**TASK BRIEF:**
I need only the number of lines in this data that contain the string "tuberculosis".

^^^^^^^^

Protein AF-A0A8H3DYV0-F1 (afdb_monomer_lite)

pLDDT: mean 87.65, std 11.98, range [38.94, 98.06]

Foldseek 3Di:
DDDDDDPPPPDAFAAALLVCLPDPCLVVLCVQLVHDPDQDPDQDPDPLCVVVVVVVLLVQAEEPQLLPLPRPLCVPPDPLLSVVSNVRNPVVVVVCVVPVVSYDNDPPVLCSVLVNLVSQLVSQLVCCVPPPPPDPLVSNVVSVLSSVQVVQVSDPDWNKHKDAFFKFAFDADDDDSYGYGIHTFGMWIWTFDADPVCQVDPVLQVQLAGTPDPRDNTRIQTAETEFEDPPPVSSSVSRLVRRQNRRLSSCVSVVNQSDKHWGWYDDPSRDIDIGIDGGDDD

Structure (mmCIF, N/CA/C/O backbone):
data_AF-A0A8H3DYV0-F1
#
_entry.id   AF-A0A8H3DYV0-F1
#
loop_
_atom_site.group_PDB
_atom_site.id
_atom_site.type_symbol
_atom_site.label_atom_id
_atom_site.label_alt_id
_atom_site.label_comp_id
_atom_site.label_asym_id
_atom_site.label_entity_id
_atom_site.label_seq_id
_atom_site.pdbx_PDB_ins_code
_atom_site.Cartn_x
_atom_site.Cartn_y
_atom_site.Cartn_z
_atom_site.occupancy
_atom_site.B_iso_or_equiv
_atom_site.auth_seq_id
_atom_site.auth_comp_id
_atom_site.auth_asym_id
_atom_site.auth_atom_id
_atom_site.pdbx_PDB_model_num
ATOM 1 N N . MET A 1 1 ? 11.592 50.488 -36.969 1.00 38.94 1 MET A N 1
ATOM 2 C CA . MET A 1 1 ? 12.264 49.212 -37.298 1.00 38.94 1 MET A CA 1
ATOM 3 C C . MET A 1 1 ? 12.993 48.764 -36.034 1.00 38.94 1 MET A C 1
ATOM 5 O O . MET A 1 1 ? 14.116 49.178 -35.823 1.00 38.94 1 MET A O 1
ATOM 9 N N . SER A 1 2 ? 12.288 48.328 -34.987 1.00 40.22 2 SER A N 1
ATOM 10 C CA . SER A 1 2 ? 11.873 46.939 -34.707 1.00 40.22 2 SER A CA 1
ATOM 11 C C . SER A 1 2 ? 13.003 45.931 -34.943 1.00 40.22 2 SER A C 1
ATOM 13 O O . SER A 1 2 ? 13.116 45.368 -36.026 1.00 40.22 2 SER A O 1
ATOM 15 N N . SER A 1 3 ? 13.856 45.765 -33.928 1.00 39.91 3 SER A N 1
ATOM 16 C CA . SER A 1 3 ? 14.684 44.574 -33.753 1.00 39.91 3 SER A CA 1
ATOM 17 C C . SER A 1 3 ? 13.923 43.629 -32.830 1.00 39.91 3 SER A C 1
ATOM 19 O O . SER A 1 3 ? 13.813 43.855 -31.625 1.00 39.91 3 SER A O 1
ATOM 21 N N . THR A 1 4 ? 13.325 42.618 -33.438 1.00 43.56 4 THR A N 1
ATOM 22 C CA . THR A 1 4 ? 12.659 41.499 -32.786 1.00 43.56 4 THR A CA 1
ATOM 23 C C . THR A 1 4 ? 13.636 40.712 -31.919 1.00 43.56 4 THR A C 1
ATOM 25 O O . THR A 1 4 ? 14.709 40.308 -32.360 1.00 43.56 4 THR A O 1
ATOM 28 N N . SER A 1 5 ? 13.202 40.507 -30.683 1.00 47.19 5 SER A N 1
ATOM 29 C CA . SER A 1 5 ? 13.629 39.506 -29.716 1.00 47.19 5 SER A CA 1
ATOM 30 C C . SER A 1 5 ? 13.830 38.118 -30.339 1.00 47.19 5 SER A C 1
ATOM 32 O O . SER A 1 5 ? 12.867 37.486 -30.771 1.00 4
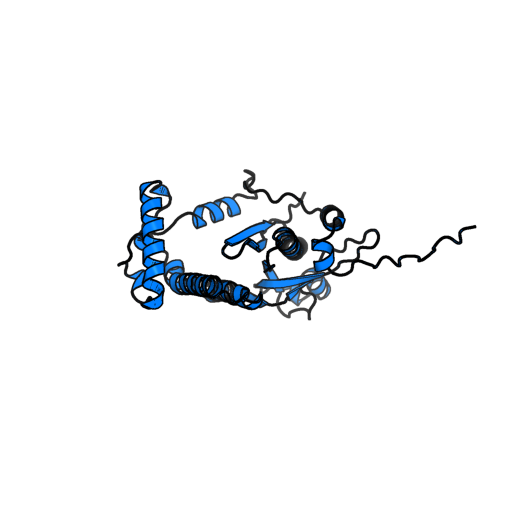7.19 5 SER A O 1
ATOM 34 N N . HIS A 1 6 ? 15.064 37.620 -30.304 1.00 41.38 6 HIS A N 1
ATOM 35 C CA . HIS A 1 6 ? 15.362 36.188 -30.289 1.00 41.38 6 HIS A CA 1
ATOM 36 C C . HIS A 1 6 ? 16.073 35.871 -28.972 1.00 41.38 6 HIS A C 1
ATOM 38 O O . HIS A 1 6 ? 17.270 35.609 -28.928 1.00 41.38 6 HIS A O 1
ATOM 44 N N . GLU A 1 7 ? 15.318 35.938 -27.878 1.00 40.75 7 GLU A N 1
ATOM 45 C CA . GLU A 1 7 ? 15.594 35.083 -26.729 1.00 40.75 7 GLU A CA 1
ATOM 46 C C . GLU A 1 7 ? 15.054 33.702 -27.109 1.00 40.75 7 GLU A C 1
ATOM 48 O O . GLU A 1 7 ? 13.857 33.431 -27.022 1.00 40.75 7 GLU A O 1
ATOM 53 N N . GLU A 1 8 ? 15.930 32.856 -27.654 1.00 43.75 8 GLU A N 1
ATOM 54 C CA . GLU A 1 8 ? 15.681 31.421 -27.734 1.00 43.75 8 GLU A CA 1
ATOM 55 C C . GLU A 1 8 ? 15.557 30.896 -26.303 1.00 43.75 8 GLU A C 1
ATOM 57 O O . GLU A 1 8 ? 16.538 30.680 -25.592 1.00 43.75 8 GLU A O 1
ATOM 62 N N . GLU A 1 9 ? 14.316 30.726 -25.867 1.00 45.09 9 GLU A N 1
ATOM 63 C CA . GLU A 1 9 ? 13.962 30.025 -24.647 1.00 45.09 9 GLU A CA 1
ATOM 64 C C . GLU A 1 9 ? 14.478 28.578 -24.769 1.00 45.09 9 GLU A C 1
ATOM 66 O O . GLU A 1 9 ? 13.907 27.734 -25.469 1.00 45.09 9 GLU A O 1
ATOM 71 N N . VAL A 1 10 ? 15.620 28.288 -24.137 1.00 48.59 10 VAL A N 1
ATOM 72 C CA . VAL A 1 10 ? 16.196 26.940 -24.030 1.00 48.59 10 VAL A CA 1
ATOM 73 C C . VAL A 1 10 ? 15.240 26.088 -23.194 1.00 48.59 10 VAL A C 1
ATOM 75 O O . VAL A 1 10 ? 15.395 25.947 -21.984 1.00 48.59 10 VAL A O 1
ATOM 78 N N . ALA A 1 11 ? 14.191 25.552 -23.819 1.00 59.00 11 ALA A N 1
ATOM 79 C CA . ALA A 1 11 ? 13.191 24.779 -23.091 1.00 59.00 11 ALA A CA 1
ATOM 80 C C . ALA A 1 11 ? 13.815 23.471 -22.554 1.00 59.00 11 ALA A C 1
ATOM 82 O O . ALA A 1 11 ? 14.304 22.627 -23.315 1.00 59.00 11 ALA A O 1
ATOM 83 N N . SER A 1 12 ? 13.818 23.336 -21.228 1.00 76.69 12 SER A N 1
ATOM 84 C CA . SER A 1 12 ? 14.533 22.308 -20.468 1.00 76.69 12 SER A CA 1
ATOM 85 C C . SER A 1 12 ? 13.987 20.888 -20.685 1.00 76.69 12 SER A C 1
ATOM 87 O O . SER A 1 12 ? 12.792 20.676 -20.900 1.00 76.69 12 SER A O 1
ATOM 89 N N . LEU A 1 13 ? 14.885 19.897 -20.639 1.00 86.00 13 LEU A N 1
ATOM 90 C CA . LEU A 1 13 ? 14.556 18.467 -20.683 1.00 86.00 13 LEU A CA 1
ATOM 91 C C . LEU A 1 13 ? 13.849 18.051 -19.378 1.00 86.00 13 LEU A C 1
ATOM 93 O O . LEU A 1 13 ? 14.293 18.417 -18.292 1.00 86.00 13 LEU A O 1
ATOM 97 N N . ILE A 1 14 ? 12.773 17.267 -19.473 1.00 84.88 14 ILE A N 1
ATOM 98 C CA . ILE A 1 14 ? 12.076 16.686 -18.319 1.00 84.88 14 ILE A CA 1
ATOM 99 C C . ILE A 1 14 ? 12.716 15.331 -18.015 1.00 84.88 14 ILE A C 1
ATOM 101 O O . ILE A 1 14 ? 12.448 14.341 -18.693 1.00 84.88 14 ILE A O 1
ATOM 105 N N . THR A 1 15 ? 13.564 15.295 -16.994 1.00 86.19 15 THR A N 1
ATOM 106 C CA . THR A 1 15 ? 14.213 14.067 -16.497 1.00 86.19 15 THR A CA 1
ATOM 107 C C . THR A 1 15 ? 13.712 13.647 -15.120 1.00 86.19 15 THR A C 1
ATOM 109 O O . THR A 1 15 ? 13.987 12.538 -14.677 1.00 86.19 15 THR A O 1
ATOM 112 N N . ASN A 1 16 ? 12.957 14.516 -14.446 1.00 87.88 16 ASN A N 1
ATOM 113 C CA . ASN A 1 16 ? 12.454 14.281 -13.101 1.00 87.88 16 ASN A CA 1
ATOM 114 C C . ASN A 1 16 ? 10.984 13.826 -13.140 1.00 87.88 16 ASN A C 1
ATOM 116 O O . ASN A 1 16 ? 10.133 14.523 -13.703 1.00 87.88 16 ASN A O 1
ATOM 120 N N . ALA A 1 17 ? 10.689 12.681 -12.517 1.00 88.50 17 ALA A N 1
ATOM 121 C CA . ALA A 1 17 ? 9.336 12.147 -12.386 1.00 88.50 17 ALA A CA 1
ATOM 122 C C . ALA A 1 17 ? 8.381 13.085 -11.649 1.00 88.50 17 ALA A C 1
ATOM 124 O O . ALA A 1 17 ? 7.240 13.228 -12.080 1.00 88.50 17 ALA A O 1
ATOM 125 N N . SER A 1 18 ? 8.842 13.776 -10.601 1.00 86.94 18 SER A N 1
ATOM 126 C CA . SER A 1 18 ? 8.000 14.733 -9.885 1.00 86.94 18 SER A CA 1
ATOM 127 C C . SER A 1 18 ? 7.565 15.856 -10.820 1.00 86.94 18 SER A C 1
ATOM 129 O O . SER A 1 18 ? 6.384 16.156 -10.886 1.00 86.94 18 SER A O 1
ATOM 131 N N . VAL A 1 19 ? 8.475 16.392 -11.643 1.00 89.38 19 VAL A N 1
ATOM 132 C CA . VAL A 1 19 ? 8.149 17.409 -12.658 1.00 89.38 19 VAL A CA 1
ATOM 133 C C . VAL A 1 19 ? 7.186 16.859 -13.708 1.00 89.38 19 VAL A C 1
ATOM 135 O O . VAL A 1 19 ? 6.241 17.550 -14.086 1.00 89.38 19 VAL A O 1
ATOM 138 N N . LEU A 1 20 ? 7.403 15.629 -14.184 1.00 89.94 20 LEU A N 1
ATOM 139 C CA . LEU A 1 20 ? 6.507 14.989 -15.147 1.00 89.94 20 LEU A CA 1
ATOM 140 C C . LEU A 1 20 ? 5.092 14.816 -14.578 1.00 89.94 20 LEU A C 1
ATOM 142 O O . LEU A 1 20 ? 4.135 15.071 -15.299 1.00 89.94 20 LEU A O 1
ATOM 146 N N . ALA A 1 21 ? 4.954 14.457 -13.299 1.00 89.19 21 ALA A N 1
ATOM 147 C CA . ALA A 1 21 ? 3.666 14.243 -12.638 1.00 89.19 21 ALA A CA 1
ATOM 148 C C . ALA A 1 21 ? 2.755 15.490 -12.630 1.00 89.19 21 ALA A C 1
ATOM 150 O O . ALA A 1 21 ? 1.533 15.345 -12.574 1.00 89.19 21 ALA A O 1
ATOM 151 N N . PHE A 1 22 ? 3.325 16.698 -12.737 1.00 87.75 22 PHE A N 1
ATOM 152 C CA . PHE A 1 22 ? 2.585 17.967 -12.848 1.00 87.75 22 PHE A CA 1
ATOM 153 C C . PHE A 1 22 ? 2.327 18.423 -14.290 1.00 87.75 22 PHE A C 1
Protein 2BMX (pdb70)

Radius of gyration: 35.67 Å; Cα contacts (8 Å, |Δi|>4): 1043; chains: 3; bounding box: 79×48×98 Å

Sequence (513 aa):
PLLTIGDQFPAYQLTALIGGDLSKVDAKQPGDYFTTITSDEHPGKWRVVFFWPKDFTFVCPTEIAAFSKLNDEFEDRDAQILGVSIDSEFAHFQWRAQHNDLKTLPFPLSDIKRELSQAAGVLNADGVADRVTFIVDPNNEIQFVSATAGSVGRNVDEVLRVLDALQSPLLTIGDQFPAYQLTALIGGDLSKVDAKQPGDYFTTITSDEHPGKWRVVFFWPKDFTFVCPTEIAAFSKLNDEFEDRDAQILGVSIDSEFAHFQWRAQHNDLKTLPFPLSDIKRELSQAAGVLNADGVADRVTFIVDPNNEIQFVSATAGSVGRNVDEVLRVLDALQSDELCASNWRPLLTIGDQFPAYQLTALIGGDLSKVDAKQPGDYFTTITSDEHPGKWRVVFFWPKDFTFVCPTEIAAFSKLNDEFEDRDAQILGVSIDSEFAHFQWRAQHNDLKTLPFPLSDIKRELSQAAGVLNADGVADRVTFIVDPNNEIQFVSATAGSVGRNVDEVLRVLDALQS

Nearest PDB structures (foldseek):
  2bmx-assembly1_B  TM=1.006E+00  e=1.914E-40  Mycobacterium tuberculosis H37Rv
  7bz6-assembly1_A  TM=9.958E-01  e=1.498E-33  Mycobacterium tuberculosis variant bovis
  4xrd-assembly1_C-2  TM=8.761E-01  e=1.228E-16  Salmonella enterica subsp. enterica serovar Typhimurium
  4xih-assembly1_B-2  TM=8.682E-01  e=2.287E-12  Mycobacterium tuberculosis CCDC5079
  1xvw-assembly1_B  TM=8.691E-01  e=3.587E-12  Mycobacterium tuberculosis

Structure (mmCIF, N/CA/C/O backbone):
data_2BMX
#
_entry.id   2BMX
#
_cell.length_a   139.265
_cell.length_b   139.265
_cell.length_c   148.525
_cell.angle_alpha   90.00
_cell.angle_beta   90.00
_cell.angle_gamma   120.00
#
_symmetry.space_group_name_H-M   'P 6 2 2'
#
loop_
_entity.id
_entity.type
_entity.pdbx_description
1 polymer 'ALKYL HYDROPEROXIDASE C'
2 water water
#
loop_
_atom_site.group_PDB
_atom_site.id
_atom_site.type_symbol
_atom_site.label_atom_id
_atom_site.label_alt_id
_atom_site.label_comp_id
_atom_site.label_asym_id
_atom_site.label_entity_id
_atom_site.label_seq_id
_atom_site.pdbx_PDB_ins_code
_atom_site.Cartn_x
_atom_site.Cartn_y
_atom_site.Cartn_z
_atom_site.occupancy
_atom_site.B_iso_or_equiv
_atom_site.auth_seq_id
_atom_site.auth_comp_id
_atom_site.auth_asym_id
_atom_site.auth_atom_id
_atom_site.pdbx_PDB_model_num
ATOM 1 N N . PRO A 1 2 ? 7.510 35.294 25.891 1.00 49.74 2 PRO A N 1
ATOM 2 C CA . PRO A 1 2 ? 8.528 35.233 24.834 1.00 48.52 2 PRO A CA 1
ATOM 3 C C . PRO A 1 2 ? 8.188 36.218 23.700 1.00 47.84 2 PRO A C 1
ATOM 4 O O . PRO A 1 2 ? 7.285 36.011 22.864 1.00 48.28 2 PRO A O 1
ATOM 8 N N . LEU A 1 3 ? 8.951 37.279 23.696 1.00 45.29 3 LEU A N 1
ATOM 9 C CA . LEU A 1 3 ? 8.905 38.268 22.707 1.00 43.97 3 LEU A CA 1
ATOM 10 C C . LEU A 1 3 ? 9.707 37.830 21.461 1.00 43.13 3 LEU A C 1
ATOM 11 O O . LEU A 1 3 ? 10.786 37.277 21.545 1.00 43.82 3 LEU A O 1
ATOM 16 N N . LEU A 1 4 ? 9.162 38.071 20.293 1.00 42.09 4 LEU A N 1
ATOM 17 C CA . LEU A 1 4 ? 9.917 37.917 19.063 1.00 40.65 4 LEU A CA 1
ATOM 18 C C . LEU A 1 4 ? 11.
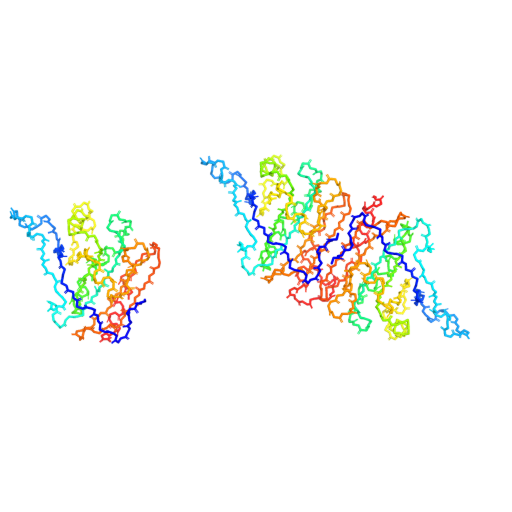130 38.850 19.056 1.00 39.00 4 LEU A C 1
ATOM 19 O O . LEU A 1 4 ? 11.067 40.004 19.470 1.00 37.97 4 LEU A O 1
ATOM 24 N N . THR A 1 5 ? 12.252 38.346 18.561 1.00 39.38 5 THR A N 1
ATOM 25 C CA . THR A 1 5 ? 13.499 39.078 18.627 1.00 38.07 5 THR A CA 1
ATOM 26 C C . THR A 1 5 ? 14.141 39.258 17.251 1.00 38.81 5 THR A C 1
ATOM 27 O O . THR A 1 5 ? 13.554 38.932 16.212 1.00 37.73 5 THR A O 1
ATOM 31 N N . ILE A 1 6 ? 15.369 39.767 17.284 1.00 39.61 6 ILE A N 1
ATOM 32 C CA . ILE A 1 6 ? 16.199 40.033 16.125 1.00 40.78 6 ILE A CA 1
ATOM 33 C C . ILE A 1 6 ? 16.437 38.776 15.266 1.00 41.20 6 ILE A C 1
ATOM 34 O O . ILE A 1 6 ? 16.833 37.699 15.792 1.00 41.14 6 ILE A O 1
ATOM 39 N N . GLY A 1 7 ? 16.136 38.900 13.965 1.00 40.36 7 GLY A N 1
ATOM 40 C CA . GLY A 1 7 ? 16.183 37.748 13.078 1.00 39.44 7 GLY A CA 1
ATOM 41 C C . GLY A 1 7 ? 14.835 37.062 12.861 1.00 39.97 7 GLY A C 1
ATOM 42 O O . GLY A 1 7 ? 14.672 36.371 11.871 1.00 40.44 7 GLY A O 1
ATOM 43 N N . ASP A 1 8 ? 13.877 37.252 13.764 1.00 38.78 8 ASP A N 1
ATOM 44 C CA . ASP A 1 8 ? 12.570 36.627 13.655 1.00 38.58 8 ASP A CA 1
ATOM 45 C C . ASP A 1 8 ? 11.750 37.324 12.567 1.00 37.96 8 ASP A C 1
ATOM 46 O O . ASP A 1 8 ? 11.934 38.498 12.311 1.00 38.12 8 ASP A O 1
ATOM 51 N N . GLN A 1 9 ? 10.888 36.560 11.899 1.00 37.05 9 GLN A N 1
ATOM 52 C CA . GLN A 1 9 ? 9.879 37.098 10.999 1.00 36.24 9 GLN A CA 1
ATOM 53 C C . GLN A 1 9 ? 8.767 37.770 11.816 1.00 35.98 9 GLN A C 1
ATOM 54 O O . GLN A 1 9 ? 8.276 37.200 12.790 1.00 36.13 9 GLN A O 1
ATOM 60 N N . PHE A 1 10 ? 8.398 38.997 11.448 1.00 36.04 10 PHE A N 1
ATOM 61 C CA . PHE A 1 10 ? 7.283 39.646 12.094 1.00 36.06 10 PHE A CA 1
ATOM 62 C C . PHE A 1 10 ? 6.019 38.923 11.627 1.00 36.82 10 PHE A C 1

^^^^^^^^

**EXERCISE SOLUTION:**
4